(Records from a collection)
*** Block opens ***
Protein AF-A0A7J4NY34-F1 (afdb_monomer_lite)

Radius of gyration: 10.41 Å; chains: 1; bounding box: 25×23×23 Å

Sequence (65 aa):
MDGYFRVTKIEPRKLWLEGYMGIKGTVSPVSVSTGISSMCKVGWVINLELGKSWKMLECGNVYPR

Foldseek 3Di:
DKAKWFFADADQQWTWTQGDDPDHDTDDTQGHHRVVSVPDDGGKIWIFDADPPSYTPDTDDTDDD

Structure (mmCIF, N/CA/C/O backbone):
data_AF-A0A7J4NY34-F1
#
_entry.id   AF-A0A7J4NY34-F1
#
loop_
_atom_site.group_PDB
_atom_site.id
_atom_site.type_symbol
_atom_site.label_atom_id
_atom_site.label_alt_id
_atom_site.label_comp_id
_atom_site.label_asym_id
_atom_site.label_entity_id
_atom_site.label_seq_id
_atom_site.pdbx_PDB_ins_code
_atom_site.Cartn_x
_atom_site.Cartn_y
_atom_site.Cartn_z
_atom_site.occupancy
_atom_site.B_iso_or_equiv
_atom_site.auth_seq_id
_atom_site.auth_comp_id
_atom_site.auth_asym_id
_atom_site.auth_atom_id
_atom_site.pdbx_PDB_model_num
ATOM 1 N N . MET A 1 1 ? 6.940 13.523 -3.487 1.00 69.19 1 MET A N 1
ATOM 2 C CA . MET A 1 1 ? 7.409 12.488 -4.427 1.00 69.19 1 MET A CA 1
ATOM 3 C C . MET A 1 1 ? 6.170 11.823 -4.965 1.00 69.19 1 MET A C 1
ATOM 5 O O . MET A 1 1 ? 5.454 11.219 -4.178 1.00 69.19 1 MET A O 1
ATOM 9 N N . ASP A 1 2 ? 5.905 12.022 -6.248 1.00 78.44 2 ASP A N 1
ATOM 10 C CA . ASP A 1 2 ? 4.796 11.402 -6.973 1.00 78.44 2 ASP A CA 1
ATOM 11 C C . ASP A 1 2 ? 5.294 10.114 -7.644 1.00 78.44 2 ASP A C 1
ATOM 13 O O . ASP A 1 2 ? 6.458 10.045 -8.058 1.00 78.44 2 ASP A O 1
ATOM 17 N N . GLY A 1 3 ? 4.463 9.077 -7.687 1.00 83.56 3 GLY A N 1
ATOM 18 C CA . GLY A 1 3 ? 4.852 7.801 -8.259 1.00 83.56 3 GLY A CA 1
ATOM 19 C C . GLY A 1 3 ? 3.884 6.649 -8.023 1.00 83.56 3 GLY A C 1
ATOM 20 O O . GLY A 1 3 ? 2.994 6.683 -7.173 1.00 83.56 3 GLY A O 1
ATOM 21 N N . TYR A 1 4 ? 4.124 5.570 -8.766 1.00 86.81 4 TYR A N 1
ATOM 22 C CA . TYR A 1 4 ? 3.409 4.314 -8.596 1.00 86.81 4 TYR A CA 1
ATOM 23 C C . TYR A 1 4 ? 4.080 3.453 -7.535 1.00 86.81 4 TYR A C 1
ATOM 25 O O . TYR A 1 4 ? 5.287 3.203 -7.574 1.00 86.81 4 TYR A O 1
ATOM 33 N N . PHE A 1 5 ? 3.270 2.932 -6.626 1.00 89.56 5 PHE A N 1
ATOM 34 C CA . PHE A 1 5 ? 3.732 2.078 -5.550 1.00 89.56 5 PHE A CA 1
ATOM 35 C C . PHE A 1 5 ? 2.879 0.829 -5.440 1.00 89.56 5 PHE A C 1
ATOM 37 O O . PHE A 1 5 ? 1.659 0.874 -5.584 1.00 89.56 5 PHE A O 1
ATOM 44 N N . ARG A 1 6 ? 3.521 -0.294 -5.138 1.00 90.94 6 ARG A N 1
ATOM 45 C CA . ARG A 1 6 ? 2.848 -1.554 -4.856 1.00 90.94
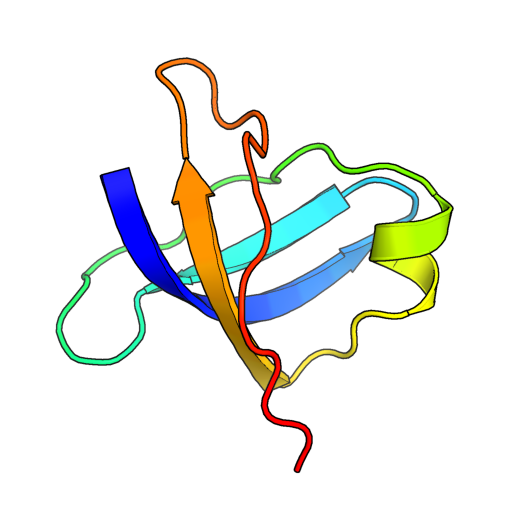 6 ARG A CA 1
ATOM 46 C C . ARG A 1 6 ? 2.598 -1.690 -3.360 1.00 90.94 6 ARG A C 1
ATOM 48 O O . ARG A 1 6 ? 3.523 -1.550 -2.566 1.00 90.94 6 ARG A O 1
ATOM 55 N N . VAL A 1 7 ? 1.370 -2.018 -2.975 1.00 92.31 7 VAL A N 1
ATOM 56 C CA . VAL A 1 7 ? 1.018 -2.308 -1.581 1.00 92.31 7 VAL A CA 1
ATOM 57 C C . VAL A 1 7 ? 1.569 -3.677 -1.196 1.00 92.31 7 VAL A C 1
ATOM 59 O O . VAL A 1 7 ? 1.172 -4.691 -1.768 1.00 92.31 7 VAL A O 1
ATOM 62 N N . THR A 1 8 ? 2.467 -3.725 -0.217 1.00 92.69 8 THR A N 1
ATOM 63 C CA . THR A 1 8 ? 3.107 -4.971 0.242 1.00 92.69 8 THR A CA 1
ATOM 64 C C . THR A 1 8 ? 2.556 -5.458 1.576 1.00 92.69 8 THR A C 1
ATOM 66 O O . THR A 1 8 ? 2.521 -6.661 1.825 1.00 92.69 8 THR A O 1
ATOM 69 N N . LYS A 1 9 ? 2.063 -4.545 2.419 1.00 93.69 9 LYS A N 1
ATOM 70 C CA . LYS A 1 9 ? 1.401 -4.864 3.689 1.00 93.69 9 LYS A CA 1
ATOM 71 C C . LYS A 1 9 ? 0.373 -3.795 4.038 1.00 93.69 9 LYS A C 1
ATOM 73 O O . LYS A 1 9 ? 0.546 -2.621 3.709 1.00 93.69 9 LYS A O 1
ATOM 78 N N . ILE A 1 10 ? -0.678 -4.211 4.735 1.00 93.38 10 ILE A N 1
ATOM 79 C CA . ILE A 
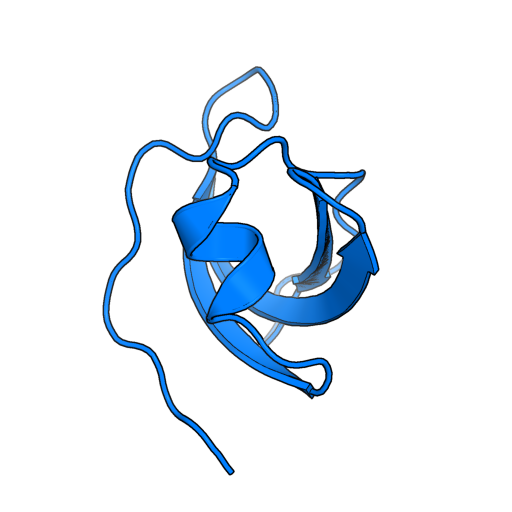1 10 ? -1.729 -3.338 5.253 1.00 93.38 10 ILE A CA 1
ATOM 80 C C . ILE A 1 10 ? -1.898 -3.622 6.742 1.00 93.38 10 ILE A C 1
ATOM 82 O O . ILE A 1 10 ? -2.001 -4.775 7.152 1.00 93.38 10 ILE A O 1
ATOM 86 N N . GLU A 1 11 ? -1.949 -2.562 7.536 1.00 93.81 11 GLU A N 1
ATOM 87 C CA . GLU A 1 11 ? -2.449 -2.580 8.910 1.00 93.81 11 GLU A CA 1
ATOM 88 C C . GLU A 1 11 ? -3.521 -1.491 9.057 1.00 93.81 11 GLU A C 1
ATOM 90 O O . GLU A 1 11 ? -3.608 -0.593 8.209 1.00 93.81 11 GLU A O 1
ATOM 95 N N . PRO A 1 12 ? -4.337 -1.513 10.126 1.00 91.38 12 PRO A N 1
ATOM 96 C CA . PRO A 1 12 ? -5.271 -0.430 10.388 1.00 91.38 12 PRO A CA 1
*** Block closes ***
From the records above, print only the lines between the one holding "data_AF-A0A7J4NY34-F1" and the one holding "ATOM 18 C CA", inclusive, exactly as they stand.

- Worked solution
data_AF-A0A7J4NY34-F1
#
_entry.id   AF-A0A7J4NY34-F1
#
loop_
_atom_site.group_PDB
_atom_site.id
_atom_site.type_symbol
_atom_site.label_atom_id
_atom_site.label_alt_id
_atom_site.label_comp_id
_atom_site.label_asym_id
_atom_site.label_entity_id
_atom_site.label_seq_id
_atom_site.pdbx_PDB_ins_code
_atom_site.Cartn_x
_atom_site.Cartn_y
_atom_site.Cartn_z
_atom_site.occupancy
_atom_site.B_iso_or_equiv
_atom_site.auth_seq_id
_atom_site.auth_comp_id
_atom_site.auth_asym_id
_atom_site.auth_atom_id
_atom_site.pdbx_PDB_model_num
ATOM 1 N N . MET A 1 1 ? 6.940 13.523 -3.487 1.00 69.19 1 MET A N 1
ATOM 2 C CA . MET A 1 1 ? 7.409 12.488 -4.427 1.00 69.19 1 MET A CA 1
ATOM 3 C C . MET A 1 1 ? 6.170 11.823 -4.965 1.00 69.19 1 MET A C 1
ATOM 5 O O . MET A 1 1 ? 5.454 11.219 -4.178 1.00 69.19 1 MET A O 1
ATOM 9 N N . ASP A 1 2 ? 5.905 12.022 -6.248 1.00 78.44 2 ASP A N 1
ATOM 10 C CA . ASP A 1 2 ? 4.796 11.402 -6.973 1.00 78.44 2 ASP A CA 1
ATOM 11 C C . ASP A 1 2 ? 5.294 10.114 -7.644 1.00 78.44 2 ASP A C 1
ATOM 13 O O . ASP A 1 2 ? 6.458 10.045 -8.058 1.00 78.44 2 ASP A O 1
ATOM 17 N N . GLY A 1 3 ? 4.463 9.077 -7.687 1.00 83.56 3 GLY A N 1
ATOM 18 C CA . GLY A 1 3 ? 4.852 7.801 -8.259 1.00 83.56 3 GLY A CA 1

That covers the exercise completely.